Reading a property value in an immutable context

Notes on different solutions to the problem of reading a property value in an immutable context

[These notes were outdated before they were posted. But I'm putting them here temporarily until I flesh out something more complete and representative.]

Bypass any code paths that potentially mutate context during a property value read

Ultimately this boils down to the case of a derived property; in all other cases we can directly access the underlying property value store ourselves

Adding a PersonProperty::compute_immutable() method

Property's could have a separate fallible compute method, compute_immutable:

/// Compute the value of the property, possibly by accessing the context and using the person's ID.
/// It is possible that this method mutates `context`, for example, when reading the property value
/// for the first time also _writes_ the value to the backing store.
fn compute(context: &Context, person_id: PersonId) -> Self::Value;

/// Used to compute the value in a context in which mutation of `context` is prohibited. This method should panic
/// if it is unable to compute the value without mutation.
fn compute_immutable(context: &Context, person_id: PersonId) -> Self::Value;

In this design, the fact that the "immutable phase" of a query will always succeed is explicit: We are explicitly calling the compute_immutable method and are guaranteed (well, via a pinky promise—see below) to not encounter a "double borrow" error because of the explicit API contract.

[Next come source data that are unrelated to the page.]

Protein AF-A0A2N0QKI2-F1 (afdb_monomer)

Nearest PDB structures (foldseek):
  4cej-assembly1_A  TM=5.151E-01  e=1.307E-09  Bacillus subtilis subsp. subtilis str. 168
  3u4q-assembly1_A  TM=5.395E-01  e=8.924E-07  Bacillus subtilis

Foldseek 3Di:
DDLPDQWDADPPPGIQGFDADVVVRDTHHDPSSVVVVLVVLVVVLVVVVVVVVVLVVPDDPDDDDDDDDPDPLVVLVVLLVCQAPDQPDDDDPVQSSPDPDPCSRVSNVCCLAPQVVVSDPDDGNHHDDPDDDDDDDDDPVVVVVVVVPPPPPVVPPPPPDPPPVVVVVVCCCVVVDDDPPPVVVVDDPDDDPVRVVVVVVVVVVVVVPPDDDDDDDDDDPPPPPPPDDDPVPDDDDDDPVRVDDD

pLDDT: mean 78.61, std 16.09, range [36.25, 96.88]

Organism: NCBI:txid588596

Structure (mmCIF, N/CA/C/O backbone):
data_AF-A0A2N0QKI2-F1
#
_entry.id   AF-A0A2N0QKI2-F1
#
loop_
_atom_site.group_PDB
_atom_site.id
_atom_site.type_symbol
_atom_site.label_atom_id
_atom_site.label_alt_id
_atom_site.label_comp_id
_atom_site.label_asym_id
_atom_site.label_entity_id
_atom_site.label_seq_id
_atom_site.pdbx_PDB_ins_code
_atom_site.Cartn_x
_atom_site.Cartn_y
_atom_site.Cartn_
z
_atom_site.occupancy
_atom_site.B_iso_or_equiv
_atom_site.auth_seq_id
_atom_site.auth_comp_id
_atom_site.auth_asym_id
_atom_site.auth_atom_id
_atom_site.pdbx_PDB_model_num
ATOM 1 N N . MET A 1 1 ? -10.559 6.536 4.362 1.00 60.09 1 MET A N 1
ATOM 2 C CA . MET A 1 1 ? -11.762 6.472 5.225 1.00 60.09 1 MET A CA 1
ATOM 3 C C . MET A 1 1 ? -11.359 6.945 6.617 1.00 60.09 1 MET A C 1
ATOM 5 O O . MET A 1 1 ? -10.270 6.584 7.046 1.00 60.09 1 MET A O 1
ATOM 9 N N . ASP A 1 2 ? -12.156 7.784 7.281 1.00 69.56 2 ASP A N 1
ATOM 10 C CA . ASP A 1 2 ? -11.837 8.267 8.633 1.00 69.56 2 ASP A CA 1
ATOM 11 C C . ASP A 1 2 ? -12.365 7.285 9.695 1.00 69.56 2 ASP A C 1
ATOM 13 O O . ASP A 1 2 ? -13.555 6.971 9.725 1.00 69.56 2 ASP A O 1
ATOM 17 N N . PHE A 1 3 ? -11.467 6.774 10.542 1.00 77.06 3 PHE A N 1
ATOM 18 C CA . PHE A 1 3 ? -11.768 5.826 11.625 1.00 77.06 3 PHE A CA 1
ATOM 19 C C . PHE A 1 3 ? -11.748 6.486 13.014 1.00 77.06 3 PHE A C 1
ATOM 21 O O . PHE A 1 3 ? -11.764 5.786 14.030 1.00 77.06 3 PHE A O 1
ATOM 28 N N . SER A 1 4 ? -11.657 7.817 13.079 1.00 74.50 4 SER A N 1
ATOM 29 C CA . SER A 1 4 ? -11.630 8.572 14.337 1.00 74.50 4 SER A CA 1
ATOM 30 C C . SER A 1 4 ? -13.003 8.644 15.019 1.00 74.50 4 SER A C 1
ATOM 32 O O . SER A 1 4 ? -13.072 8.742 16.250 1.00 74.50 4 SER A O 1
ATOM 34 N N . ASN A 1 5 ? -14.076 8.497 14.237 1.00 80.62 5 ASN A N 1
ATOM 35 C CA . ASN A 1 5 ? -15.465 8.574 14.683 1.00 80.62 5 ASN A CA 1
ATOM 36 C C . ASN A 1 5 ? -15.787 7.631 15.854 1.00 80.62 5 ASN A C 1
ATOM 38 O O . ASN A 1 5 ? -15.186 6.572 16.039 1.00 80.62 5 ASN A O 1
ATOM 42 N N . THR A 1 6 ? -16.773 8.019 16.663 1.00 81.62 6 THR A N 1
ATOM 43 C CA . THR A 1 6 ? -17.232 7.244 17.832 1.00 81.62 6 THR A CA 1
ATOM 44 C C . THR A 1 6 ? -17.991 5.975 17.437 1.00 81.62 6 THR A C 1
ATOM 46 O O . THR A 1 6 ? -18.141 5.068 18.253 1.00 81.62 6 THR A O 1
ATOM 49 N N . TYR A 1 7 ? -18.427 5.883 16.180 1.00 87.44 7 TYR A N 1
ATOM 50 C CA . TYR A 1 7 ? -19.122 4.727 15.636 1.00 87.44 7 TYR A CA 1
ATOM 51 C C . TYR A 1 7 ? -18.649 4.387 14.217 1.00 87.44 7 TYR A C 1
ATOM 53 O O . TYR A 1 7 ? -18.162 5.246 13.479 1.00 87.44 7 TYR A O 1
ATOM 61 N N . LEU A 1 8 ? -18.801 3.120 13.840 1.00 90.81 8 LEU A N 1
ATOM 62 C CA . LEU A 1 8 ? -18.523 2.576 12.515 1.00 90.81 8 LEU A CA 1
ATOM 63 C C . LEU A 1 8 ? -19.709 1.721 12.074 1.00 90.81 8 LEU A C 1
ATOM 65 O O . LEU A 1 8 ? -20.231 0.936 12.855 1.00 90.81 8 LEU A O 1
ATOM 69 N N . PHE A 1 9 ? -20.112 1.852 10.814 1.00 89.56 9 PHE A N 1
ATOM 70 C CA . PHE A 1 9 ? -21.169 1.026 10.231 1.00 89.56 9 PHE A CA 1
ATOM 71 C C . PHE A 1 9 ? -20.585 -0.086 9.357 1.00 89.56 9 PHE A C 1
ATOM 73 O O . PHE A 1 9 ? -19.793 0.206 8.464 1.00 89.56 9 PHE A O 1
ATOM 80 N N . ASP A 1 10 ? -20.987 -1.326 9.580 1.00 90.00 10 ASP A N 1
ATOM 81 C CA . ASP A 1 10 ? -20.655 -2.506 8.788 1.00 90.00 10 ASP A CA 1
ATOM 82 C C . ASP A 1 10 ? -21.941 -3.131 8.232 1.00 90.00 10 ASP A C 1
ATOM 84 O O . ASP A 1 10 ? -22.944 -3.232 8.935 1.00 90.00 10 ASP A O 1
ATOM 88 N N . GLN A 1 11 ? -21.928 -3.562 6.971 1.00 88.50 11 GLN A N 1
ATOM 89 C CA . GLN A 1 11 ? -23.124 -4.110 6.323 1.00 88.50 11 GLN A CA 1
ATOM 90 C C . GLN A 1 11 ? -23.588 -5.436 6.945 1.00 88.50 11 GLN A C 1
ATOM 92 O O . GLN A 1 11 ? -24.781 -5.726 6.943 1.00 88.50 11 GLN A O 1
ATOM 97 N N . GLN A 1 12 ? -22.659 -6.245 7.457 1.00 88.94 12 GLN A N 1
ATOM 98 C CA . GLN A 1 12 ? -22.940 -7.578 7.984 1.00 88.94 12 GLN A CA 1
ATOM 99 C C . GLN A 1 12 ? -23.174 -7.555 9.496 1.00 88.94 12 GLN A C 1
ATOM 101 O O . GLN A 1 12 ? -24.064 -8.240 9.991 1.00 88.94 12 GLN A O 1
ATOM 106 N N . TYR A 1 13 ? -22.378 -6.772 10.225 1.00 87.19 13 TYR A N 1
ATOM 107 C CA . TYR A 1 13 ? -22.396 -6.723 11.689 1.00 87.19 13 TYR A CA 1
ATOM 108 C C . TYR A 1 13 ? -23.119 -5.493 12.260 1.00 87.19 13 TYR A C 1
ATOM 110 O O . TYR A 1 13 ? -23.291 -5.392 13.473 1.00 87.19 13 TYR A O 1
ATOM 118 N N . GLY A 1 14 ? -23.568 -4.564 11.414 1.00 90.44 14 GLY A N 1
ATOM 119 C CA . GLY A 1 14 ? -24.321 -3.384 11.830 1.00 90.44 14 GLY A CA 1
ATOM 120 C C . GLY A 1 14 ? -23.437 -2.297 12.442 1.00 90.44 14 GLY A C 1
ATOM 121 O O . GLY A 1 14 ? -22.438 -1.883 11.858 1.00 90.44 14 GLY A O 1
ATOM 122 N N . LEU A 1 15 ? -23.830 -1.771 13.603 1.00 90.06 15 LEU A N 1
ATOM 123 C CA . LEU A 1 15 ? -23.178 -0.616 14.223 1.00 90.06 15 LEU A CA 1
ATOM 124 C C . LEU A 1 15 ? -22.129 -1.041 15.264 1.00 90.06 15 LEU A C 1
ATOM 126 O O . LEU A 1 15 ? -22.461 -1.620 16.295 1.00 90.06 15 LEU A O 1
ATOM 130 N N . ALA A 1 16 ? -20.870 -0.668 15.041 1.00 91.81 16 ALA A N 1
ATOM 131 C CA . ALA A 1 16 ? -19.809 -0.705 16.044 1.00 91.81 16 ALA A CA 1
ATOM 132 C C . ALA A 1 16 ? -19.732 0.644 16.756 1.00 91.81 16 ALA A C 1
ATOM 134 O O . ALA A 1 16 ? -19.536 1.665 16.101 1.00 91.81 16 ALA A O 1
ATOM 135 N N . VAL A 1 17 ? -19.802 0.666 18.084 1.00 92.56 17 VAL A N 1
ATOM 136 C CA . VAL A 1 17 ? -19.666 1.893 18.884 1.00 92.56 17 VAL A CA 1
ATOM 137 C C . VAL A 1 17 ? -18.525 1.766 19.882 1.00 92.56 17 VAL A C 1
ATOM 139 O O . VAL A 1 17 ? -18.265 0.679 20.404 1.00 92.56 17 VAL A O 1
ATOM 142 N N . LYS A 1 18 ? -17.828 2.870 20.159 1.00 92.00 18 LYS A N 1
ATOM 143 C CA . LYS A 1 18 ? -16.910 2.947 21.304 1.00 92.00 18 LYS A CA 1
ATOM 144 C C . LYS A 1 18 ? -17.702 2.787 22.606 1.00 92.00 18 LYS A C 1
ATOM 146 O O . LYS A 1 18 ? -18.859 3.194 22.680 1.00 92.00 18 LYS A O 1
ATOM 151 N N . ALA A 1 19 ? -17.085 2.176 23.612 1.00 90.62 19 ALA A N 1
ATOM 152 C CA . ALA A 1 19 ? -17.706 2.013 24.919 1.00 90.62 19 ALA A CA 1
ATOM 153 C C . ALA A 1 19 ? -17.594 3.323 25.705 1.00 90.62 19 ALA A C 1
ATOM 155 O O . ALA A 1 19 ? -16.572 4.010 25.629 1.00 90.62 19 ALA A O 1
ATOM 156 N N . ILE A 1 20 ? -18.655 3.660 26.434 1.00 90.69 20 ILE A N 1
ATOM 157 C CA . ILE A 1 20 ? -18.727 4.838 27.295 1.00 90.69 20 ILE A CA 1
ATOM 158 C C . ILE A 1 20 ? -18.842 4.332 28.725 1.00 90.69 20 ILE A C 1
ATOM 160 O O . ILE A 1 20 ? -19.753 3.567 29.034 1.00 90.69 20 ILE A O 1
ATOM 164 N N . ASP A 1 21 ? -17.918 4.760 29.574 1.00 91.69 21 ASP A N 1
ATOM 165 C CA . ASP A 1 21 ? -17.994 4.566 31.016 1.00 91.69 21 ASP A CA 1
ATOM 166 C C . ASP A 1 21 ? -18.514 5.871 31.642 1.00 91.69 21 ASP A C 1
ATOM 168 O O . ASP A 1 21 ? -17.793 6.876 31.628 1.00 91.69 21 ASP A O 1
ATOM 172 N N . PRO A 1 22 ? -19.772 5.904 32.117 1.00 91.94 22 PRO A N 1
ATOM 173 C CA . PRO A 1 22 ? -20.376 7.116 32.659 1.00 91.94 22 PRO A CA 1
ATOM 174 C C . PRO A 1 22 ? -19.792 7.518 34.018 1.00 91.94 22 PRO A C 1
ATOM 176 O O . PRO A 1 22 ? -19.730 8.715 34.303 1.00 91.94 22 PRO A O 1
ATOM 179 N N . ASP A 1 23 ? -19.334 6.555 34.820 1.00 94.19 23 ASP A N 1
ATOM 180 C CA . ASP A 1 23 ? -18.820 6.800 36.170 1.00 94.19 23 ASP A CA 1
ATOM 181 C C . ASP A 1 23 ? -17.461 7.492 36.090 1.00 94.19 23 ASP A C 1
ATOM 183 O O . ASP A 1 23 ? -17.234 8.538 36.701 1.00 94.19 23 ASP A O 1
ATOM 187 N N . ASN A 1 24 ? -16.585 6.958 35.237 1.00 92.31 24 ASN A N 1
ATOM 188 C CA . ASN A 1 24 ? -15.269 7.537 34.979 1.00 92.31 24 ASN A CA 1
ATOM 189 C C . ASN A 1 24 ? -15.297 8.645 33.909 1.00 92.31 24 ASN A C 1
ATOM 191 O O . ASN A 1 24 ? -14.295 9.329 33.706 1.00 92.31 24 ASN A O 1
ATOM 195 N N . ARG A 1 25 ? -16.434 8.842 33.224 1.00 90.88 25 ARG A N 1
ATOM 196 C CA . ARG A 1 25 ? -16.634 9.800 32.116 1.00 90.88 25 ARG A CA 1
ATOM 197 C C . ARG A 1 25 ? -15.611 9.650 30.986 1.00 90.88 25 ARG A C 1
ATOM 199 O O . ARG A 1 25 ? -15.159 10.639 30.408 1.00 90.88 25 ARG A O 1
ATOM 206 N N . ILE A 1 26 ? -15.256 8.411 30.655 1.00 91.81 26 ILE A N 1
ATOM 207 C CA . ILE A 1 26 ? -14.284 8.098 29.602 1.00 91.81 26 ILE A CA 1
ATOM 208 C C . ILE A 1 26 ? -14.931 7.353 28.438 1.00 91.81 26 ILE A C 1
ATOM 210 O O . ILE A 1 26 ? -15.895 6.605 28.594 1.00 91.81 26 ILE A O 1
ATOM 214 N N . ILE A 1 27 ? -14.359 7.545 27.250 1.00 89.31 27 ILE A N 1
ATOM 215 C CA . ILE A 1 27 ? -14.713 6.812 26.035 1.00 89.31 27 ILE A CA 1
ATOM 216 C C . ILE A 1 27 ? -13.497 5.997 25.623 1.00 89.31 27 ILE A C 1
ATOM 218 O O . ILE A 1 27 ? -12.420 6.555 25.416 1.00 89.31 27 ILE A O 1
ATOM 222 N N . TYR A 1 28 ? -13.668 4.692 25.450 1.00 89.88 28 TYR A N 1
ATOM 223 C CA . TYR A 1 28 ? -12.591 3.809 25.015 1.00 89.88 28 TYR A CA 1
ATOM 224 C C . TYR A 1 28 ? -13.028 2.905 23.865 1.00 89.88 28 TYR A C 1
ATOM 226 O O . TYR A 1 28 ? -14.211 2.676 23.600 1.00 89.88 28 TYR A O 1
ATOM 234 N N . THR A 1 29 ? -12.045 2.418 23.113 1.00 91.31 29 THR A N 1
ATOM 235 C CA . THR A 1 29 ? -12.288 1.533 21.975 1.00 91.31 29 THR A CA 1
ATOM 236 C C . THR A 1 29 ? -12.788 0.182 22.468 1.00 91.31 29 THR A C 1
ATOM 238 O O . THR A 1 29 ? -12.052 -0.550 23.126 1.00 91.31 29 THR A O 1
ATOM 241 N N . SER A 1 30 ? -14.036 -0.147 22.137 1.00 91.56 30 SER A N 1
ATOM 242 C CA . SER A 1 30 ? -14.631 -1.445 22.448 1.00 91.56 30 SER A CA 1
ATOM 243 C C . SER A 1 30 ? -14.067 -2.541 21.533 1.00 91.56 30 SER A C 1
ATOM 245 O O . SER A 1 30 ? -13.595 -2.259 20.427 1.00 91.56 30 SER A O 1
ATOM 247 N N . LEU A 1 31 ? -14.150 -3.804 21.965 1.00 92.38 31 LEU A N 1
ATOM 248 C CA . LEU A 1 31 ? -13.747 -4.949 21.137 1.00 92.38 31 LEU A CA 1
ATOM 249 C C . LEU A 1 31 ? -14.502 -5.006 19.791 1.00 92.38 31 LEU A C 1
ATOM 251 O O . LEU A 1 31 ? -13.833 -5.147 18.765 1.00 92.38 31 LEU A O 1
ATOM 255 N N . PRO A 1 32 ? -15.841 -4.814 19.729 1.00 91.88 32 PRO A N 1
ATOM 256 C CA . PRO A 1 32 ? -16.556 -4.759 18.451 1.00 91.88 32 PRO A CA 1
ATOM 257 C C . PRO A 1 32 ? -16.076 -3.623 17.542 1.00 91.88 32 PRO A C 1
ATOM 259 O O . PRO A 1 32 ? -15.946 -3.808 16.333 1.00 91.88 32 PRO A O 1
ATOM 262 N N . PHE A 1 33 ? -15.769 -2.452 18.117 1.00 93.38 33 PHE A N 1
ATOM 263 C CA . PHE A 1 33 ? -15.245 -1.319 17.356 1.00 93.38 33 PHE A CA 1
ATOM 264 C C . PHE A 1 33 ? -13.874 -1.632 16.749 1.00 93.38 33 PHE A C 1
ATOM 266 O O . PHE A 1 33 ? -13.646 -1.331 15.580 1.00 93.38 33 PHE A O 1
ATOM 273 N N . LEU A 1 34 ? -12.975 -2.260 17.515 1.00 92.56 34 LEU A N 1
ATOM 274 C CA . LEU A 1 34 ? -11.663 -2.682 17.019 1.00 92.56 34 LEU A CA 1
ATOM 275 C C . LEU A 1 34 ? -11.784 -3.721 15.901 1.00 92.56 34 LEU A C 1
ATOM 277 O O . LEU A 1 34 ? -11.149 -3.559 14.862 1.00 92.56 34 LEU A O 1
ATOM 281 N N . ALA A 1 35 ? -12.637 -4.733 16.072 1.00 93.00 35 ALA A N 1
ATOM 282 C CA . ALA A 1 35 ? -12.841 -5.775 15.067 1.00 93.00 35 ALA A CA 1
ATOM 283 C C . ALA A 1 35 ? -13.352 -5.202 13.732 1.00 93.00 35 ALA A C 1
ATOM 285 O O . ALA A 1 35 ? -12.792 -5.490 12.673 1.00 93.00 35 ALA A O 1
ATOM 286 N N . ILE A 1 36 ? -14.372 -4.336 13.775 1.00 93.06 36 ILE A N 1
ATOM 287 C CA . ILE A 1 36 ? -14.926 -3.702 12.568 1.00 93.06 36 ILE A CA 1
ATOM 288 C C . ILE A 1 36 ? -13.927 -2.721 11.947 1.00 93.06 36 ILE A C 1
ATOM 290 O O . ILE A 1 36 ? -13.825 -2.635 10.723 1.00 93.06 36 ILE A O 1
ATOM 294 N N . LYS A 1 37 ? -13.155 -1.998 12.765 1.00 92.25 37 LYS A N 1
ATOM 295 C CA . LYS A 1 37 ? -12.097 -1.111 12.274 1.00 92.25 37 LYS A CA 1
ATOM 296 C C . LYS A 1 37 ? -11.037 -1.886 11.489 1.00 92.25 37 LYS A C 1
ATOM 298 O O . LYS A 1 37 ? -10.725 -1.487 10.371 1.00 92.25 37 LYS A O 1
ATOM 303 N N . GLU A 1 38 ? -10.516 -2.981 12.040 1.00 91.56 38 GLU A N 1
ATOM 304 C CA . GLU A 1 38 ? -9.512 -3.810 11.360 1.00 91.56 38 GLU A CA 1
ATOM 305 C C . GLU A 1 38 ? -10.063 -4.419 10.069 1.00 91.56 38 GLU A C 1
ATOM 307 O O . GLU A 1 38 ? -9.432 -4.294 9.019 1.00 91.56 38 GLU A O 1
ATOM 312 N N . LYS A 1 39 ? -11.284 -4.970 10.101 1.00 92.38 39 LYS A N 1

Whether or not the results of the query are semantically correct does require that the "mutable phase" be performed correctly, but again, this is explicit in the contract of the API: The "mutable phase" is performed right before the query is run, and thus we know that all mutations that are theoretically required in order to just read a value have been done.

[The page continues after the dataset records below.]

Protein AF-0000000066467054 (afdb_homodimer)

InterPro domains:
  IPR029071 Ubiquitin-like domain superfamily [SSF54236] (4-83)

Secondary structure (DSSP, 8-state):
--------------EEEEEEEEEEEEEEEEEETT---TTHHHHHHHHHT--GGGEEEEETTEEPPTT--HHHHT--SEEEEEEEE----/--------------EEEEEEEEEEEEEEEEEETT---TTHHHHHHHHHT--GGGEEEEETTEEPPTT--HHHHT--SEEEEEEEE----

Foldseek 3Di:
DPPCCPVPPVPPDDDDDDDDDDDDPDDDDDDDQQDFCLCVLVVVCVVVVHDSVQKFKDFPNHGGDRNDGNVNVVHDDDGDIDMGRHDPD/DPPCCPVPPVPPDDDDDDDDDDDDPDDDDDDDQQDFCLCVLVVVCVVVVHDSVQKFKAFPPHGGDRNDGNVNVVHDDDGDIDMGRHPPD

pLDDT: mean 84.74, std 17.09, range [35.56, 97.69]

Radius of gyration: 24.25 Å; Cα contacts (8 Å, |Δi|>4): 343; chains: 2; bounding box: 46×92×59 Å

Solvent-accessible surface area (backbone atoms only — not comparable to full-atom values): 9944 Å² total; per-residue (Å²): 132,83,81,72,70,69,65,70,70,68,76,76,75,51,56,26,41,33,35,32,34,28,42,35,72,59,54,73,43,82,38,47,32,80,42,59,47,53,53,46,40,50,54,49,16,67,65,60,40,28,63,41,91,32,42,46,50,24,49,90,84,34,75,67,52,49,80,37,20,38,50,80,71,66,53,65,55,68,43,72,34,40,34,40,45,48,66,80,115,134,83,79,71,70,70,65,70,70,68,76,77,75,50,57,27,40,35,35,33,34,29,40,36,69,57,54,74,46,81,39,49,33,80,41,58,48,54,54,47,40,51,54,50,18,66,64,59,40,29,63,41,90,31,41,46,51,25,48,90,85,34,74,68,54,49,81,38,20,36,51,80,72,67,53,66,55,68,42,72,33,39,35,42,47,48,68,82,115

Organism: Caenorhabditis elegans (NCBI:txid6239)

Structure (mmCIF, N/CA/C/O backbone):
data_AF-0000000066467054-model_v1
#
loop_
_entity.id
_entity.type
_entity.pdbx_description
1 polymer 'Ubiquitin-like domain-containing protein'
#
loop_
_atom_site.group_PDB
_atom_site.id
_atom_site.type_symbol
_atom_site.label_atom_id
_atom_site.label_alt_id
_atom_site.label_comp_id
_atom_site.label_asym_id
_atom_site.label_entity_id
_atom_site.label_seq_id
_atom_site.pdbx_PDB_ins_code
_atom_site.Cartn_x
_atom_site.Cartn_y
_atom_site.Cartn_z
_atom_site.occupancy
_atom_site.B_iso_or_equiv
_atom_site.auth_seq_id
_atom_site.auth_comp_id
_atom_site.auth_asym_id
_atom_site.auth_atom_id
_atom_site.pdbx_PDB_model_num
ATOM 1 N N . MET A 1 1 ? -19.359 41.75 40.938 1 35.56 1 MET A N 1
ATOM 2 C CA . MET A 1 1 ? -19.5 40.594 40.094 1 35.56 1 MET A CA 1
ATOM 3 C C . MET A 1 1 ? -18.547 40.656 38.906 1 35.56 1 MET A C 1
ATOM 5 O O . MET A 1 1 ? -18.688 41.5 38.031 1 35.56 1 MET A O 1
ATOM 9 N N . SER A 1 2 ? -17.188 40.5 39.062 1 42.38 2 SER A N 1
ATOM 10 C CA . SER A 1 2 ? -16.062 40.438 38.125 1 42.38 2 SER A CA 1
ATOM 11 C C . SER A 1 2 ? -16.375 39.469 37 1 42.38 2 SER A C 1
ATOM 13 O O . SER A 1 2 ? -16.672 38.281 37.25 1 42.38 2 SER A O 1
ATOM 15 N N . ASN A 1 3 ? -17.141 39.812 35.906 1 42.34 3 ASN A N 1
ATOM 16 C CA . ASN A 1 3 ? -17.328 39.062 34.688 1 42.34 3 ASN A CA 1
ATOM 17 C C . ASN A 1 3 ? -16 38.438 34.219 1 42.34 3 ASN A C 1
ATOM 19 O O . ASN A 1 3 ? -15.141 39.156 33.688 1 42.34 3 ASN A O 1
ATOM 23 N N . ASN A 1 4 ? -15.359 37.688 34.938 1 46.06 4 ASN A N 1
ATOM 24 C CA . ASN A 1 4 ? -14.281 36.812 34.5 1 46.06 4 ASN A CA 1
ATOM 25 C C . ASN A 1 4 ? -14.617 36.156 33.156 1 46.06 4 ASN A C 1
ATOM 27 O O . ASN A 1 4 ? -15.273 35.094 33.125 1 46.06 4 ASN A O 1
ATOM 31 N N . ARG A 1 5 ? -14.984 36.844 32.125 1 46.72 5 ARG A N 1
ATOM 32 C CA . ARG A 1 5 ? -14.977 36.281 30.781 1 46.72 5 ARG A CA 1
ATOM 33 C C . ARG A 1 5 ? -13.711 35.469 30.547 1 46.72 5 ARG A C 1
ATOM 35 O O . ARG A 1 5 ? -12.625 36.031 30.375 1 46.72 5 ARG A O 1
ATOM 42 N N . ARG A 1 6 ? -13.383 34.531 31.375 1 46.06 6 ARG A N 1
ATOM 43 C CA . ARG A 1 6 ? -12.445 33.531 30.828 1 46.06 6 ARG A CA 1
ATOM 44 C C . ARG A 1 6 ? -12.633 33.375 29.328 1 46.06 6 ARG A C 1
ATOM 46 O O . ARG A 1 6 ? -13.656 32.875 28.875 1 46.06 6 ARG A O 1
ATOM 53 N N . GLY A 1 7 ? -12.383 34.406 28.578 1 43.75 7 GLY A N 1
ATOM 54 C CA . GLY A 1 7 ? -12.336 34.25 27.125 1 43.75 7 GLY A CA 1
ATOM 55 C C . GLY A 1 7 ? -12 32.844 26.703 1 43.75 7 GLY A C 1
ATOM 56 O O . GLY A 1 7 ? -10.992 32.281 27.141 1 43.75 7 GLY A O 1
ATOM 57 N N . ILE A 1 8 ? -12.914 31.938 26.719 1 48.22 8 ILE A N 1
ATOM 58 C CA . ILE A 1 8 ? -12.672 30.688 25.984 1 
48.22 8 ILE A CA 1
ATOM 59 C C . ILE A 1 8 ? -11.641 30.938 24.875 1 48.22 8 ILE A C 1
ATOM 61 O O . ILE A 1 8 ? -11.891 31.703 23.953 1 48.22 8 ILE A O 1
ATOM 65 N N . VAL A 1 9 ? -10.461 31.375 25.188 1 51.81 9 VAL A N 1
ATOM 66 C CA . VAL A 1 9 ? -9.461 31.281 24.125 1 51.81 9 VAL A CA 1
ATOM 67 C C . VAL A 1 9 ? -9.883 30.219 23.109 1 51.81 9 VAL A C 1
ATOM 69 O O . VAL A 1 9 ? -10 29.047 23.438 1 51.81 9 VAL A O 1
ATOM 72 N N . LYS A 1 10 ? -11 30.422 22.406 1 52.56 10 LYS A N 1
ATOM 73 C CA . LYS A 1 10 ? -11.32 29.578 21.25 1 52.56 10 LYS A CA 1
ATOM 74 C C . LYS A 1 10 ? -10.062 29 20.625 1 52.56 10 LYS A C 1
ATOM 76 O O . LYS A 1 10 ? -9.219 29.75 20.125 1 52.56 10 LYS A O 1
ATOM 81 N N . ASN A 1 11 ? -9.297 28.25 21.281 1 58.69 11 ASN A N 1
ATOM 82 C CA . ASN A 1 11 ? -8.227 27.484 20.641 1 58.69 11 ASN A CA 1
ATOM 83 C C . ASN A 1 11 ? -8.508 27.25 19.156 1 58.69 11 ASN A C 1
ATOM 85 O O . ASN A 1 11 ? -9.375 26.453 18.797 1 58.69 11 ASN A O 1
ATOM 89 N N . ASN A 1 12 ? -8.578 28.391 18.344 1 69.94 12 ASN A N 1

(Maybe it returns a Result instead?)

Pros:

• conceptually straightforward, easy to read and understand.
• Implementation is straightforward
• Implementation inside macros means client code isn't required to "get it right"—the macro gets it right on behalf of the client code.

Cons:

• No enforcement at level of language, e.g. by the type system. It's just a pinky promise to do the right thing.
• The implementor should understand the point of having this, namely that we want to separate mutation from immutable reads in some contexts (e.g. queries).
• Relies on correct implementation within macros.
• Expands API for edge cases related to internal implementation details.
• It's just plain awkward to have two different ways do something as basic as "fetch the value for this property for this person."

Modify PersonProperty::compute() to have a separate code path if mutation is required

We could refactor the implementation of PersonProperty::compute() to be something like this:

fn compute(context: &Context, person_id: PersonId) -> Self::Value {
  // Try to compute the value using only an immutable reference.
  {
    // The scope of the immutable borrow(s)
    let data_container = context.get_data(PeopleData);
    // Immutable borrow of `RefCell`
    let property_map = data_container.property_map.borrow();
    if let Some(property_vec) = property_map.get(Self::type_id()) {
      // ...
      // This might fail to fetch / compute the value, either because the 
      // property vector doesn't yet exist, or because the values in the
      // property vector haven't been initialized....
      // ...
      if (value_successfully_computed) {
        return successfully_computed_value;
      }
    }
  }
  
  // If we get to this point, we failed to compute the value in an immutable contex.
  {
    // The scope of the MUTABLE borrow(s)
    let mut properties_map = self.properties_map.borrow_mut();

    // Fetch existing or initialize a new property store
    match properties_map.entry(Self::type_id()) {
        Entry::Occupied(entry) => {
            // exists, but value for this particular person ID needs to be initialized
        }

        Entry::Vacant(entry) => {
            // needs to be created
        },
    };
    // ..
  }
}

(The explicit scope blocks are just illustrative, not actually technically necessary.)

In this design, the fact that the "immutable phase" of a query will always succeed is implicit: we know it will succeed because we know we do the "mutable phase" right before the query is run, and thus we know that all mutations that are theoretically required in order to just read a value have been done.

Pros:

• Don't need to create a new method, no need to expand API.
• Only pay the price of the mutable borrow when we need to.
• Macro implementations make sure client code does the right thing—client code doesn't need to "get it right."

Cons:

• Is just a pinky promise to do the right thing. The fact that it does the right thing relies on macro implementation being correct (which we presumably have control over).
• The "slow path" is annoyingly redundant: We borrow something, try to read a value and, if reading fails, drop the borrow and borrow again (this time mutably). (This is an aesthetic objection, not a technical one. Performance implications would need to be measured.)
• Requires to leak private implementation of PeopleData and properties not just outside of the People module, but outside of ixa itself. (PersonProperty types are defined external to the ixa crate but would need to interact with private implementation.)
  • We could mitigate this somewhat by added methods to ContextPeopleExt to service these needs, but that expands the public API for reasons related to underlying private implementation.
• Possible performance implications for what might be a common case, namely the case that reading a value also mutates context. However, the performance implications are not at all clear and needs to be measured.